The opportunity at Indiana was too good to pass up for Warren.
"At some point, I always wanted to have the chance to come back as a coordinator," he said. "For me, it was always about fit, the right place. I did not want to take a job just to take a job. I thought this was the right place, the right fit based on the culture and Coach Allen's vision."
Indiana runs a 4-2-5 defensive scheme, and Allen has made it clear he wanted whoever he hired to come in and keep the Hoosiers' concepts. Allen said the program believes in what they're doing on defense, and that's why they wanted to keep it.
Last season, Indiana led the country in interceptions with 17 and led the Big Ten in sacks with 25. Warren has no issue sticking with the same concepts Indiana used a season ago.
"They have done a tremendous job here of playing to their strengths. In any defensive scheme, a good call is not a good call unless the players can execute it," Warren said. "To me, they have done an amazing job using the talents they have to get the most out of the players based on the scheme. They have adapted the scheme over the years. Three years ago to last season, it has evolved based on their personnel. I am really happy with what they have done in that realm and I am happy to come here and add to it."
Warren will also serve as Indiana's linebackers coach.
As much on-field coaching Warren will bring to the table, he will also prove to be valuable in recruiting. 247Sports ranked Warren as the No. 11 recruiter in the nation.
He's already started to recruit for Indiana as well. On Tuesday, Emory Floyd, a 2022 safety prospect (top 500 nationally), was being recruited heavily by Georgia and then immediately got an Indiana offer the day Warren was announced as DC.
"When it comes to recruiting, you have to swing, you have to get in the ring, and you have to be ready to battle. To do that, I think that parents and kids care about real relationships," Warren said. "They do not care about you trying to sell them on anything. My job is not to sell a parent or a kid on anything. It is to present a tremendous opportunity for you to get a great education, be developed as a man, be developed as a football player and prepare you for what is next in life.
"We are not going to get them all, but if you do not try, you will not get any of them. We will try, we will get in the ring, we will throw our punches and we are going to try to get the best young men for Indiana University to help us develop our team culture and help us win games in the future."

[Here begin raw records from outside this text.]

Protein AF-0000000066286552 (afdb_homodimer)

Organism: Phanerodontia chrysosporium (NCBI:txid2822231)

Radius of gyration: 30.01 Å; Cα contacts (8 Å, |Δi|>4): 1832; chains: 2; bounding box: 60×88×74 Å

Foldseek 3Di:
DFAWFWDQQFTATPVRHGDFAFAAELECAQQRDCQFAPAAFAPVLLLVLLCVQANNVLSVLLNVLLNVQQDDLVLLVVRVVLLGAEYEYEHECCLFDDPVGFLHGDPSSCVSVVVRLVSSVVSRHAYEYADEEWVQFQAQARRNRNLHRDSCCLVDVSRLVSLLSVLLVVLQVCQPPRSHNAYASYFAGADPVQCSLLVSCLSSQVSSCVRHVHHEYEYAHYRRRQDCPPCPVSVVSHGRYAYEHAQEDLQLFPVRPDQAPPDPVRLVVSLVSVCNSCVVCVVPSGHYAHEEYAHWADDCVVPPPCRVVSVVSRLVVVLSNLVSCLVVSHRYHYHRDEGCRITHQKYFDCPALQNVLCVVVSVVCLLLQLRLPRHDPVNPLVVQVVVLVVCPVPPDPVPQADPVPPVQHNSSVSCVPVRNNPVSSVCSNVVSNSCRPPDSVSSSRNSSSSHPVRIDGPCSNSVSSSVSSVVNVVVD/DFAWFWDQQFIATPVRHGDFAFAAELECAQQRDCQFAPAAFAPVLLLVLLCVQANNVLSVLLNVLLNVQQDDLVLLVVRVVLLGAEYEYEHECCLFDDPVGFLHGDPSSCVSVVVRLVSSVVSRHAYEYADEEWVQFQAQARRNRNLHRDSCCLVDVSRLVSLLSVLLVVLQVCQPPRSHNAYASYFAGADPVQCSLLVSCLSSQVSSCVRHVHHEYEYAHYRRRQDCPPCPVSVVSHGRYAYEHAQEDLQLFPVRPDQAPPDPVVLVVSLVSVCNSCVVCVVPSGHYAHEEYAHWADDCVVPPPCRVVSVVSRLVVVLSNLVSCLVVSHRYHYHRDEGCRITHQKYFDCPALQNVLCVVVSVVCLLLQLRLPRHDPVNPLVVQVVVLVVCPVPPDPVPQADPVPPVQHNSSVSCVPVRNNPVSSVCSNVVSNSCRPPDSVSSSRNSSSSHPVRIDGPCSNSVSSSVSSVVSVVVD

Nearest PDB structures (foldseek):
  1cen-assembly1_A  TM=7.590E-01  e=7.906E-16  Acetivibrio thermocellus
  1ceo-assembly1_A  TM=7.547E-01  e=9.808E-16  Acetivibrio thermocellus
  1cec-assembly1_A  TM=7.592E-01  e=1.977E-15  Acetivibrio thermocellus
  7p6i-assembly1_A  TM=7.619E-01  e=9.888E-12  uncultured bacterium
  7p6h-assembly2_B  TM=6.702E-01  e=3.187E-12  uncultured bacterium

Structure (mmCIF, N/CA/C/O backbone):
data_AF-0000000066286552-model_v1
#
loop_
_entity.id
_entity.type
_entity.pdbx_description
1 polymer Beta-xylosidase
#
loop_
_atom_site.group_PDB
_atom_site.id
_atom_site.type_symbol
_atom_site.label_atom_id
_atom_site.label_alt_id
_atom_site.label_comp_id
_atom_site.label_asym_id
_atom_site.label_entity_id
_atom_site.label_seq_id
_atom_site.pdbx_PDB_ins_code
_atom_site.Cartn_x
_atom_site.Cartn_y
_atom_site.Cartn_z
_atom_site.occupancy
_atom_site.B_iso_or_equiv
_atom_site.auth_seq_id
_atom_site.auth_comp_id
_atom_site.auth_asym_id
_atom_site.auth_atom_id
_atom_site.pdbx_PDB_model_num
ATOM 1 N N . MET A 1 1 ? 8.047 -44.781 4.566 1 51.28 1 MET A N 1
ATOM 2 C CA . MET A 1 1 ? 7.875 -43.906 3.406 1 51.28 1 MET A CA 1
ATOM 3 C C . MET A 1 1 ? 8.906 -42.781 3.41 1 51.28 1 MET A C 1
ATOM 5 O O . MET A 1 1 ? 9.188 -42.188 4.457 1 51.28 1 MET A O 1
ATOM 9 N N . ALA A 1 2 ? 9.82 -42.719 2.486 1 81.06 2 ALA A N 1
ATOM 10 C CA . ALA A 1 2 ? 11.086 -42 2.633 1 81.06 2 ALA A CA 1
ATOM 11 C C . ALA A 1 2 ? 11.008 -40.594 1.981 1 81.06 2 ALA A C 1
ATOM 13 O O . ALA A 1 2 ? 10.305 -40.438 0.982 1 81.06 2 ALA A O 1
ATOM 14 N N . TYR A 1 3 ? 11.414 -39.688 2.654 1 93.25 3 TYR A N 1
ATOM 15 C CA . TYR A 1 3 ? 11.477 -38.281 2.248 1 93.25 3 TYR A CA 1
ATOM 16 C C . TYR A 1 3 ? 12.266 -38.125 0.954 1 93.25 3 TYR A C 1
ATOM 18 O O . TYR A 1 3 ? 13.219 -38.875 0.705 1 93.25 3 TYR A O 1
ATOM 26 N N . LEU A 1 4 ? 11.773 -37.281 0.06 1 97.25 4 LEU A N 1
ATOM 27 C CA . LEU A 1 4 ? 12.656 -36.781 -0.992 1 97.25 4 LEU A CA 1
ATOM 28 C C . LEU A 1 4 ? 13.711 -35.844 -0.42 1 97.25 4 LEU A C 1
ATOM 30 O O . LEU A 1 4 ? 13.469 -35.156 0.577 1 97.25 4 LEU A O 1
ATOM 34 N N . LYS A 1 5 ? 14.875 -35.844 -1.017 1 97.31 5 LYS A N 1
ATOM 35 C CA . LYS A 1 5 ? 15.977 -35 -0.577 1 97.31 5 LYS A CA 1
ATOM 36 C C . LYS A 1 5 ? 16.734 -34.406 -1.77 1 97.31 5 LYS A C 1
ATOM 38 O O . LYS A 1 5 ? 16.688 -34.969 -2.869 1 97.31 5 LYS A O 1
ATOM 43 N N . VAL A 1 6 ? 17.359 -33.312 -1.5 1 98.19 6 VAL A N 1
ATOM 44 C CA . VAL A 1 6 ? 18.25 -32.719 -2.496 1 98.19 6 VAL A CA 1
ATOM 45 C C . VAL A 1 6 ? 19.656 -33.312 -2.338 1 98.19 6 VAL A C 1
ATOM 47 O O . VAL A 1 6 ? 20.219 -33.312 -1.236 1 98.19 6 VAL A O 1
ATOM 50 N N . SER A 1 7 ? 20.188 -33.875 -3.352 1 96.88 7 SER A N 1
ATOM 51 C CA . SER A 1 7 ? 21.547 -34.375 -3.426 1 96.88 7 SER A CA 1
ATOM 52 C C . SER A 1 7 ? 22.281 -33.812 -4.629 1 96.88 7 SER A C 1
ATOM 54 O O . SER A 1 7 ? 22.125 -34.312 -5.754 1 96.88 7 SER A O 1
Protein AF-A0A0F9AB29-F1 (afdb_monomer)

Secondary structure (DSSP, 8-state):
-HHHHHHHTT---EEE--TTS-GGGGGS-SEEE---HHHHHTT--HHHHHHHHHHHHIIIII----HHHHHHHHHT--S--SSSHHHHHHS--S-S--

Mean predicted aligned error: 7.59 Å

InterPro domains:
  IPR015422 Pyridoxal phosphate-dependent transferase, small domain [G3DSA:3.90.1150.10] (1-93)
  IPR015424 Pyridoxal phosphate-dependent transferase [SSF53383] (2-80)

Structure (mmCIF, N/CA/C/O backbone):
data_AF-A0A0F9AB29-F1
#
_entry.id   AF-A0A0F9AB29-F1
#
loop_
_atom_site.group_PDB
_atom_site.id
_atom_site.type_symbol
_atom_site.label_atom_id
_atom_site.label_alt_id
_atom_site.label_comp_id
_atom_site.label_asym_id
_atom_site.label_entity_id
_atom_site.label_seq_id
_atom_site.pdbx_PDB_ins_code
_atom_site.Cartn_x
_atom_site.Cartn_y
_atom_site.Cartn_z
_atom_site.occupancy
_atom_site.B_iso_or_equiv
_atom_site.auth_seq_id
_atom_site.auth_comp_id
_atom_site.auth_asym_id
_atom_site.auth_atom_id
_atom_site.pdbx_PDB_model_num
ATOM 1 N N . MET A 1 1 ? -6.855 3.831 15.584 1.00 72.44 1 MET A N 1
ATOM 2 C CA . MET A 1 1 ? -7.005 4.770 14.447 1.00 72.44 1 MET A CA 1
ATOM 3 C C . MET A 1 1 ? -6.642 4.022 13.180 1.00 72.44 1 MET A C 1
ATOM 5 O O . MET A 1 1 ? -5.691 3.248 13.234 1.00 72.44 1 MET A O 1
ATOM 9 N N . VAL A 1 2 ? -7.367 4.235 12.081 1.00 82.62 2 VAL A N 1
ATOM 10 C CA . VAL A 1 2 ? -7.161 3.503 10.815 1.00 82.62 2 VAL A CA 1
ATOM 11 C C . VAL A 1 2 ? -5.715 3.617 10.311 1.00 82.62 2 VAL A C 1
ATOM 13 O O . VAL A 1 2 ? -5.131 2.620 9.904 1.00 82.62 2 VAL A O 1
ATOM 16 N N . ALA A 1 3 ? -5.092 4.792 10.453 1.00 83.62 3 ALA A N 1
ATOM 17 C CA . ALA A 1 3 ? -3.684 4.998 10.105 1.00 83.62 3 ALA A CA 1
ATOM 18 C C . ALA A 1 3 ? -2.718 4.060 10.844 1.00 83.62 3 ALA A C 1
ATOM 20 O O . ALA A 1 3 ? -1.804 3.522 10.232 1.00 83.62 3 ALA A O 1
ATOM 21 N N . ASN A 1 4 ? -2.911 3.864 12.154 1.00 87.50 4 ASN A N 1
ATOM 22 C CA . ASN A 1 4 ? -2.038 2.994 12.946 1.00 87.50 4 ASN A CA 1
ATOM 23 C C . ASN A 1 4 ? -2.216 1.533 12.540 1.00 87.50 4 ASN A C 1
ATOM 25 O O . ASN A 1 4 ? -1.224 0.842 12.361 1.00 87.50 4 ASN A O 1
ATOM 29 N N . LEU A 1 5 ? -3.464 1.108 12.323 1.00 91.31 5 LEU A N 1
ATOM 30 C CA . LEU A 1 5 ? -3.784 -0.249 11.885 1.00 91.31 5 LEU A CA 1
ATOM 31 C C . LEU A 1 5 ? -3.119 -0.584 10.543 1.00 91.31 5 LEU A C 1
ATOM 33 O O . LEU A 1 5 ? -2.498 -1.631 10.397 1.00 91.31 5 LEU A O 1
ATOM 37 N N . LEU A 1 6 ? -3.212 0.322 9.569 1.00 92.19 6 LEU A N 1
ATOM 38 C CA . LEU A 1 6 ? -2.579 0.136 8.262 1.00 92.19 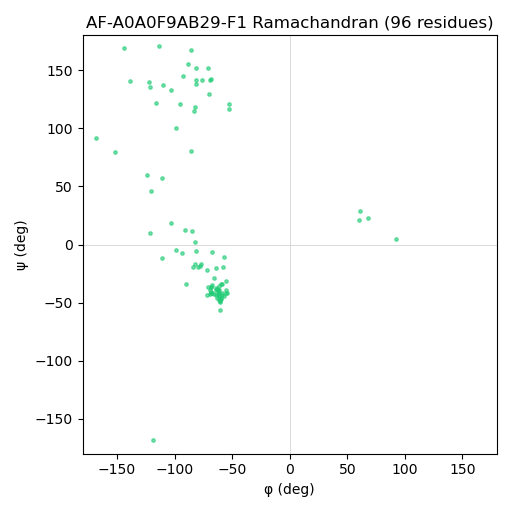6 LEU A CA 1
ATOM 39 C C . LEU A 1 6 ? -1.052 0.214 8.352 1.00 92.19 6 LEU A C 1
ATOM 41 O O . LEU A 1 6 ? -0.362 -0.603 7.750 1.00 92.19 6 LEU A O 1
ATOM 45 N N . LYS A 1 7 ? -0.519 1.130 9.168 1.00 92.38 7 LYS A N 1
ATOM 46 C CA . LYS A 1 7 ? 0.922 1.250 9.414 1.00 92.38 7 LYS A CA 1
ATOM 47 C C . LYS A 1 7 ? 1.513 -0.013 10.042 1.00 92.38 7 LYS A C 1
ATOM 49 O O . LYS A 1 7 ? 2.619 -0.392 9.683 1.00 92.38 7 LYS A O 1
ATOM 54 N N . GLU A 1 8 ? 0.803 -0.654 10.968 1.00 94.69 8 GLU A N 1
ATOM 55 C CA . GLU A 1 8 ? 1.209 -1.934 11.570 1.00 94.69 8 GLU A CA 1
ATOM 56 C C . GLU A 1 8 ? 1.262 -3.077 10.541 1.00 94.69 8 GLU A C 1
ATOM 58 O O . GLU A 1 8 ? 1.981 -4.052 10.748 1.00 94.69 8 GLU A O 1
ATOM 63 N N . ASN A 1 9 ? 0.572 -2.917 9.408 1.00 96.31 9 ASN A N 1
ATOM 64 C CA . ASN A 1 9 ? 0.545 -3.845 8.279 1.00 96.31 9 ASN A CA 1
ATOM 65 C C . ASN A 1 9 ? 1.412 -3.396 7.085 1.00 96.31 9 ASN A C 1
ATOM 67 O O . ASN A 1 9 ? 1.219 -3.875 5.971 1.00 96.31 9 ASN A O 1
ATOM 71 N N . ASP A 1 10 ? 2.356 -2.474 7.303 1.00 96.25 10 ASP A N 1
ATOM 72 C CA . ASP A 1 10 ? 3.244 -1.898 6.279 1.00 96.25 10 ASP A CA 1
ATOM 73 C C . ASP A 1 10 ? 2.524 -1.166 5.125 1.00 96.25 10 ASP A C 1
ATOM 75 O O . ASP A 1 10 ? 3.101 -0.905 4.068 1.00 96.25 10 ASP A O 1
ATOM 79 N N . ILE A 1 11 ? 1.277 -0.736 5.345 1.00 95.56 11 ILE A N 1
ATOM 80 C CA . ILE A 1 11 ? 0.526 0.122 4.424 1.00 95.56 11 ILE A CA 1
ATOM 81 C C . ILE A 1 11 ? 0.625 1.569 4.916 1.00 95.56 11 ILE A C 1
ATOM 83 O O . ILE A 1 11 ? -0.068 1.999 5.842 1.00 95.56 11 ILE A O 1
ATOM 87 N N . ILE A 1 12 ? 1.509 2.344 4.286 1.00 92.69 12 ILE A N 1
ATOM 88 C CA . ILE A 1 12 ? 1.790 3.728 4.682 1.00 92.69 12 ILE A CA 1
ATOM 89 C C . ILE A 1 12 ? 0.949 4.699 3.856 1.00 92.69 12 ILE A C 1
ATOM 91 O O . ILE A 1 12 ? 1.065 4.762 2.634 1.00 92.69 12 ILE A O 1
ATOM 95 N N . LEU A 1 13 ? 0.129 5.501 4.532 1.00 90.44 13 LEU A N 1
ATOM 96 C CA . LEU A 1 13 ? -0.715 6.511 3.899 1.00 90.44 13 LEU A CA 1
ATOM 97 C C . LEU A 1 13 ? -0.848 7.775 4.744 1.00 90.44 13 LEU A C 1
ATOM 99 O O . LEU A 1 13 ? -0.446 7.815 5.908 1.00 90.44 13 LEU A O 1
ATOM 103 N N . ASN A 1 14 ? -1.406 8.823 4.138 1.00 88.50 14 ASN A N 1
ATOM 104 C CA . ASN A 1 14 ? -1.598 10.110 4.790 1.00 88.50 14 ASN A CA 1
ATOM 105 C C . ASN A 1 14 ? -3.062 10.299 5.218 1.00 88.50 14 ASN A C 1
ATOM 107 O O . ASN A 1 14 ? -3.977 10.091 4.417 1.00 88.50 14 ASN A O 1
ATOM 111 N N . MET A 1 15 ? -3.267 10.735 6.461 1.00 86.44 15 MET A N 1
ATOM 112 C CA . MET A 1 15 ? -4.576 11.153 6.961 1.00 86.44 15 MET A CA 1
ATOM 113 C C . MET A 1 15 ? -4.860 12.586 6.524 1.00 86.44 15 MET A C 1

Much like Allen, Warren wears his heart on his sleeve.
In Warren's senior year at Air Force, he was named the "Mr. Intensity" Award winner. He won the award for establishing himself as the most outstanding performer in the weight room.
He's always been a guy that played with emotion and coached with emotion. That's the type of energy he looks to bring to Indiana as the Hoosiers look to build on their success from 2020 and elevate it going forward.
"The one thing that I have always done is coach with energy and passion because of my love of the game and my love for seeing young men grow. I will probably not be too quiet. You will probably be able to hear me from a couple fields over, not in a bad way," Warren said. "I am just very passionate about the game. I am very passionate about helping kids make plays and grow. As a coach, when it clicks for a player, the light comes on, you see them playing full tilt, not thinking, and just playing the game that they love, it is very exciting.
"For me, I get pretty wrapped up in that. From an intensity standpoint, it is passion, it is seeing these guys grow, and I think that kids and coaches feed off energy. The more energy you can bring, the better it is for everybody. I am super competitive, do not play me in checkers, because I want to win. To play the game like that, to coach the game like that, as long as you are still learning and building fundamentals, there is nothing wrong with showing a little emotion."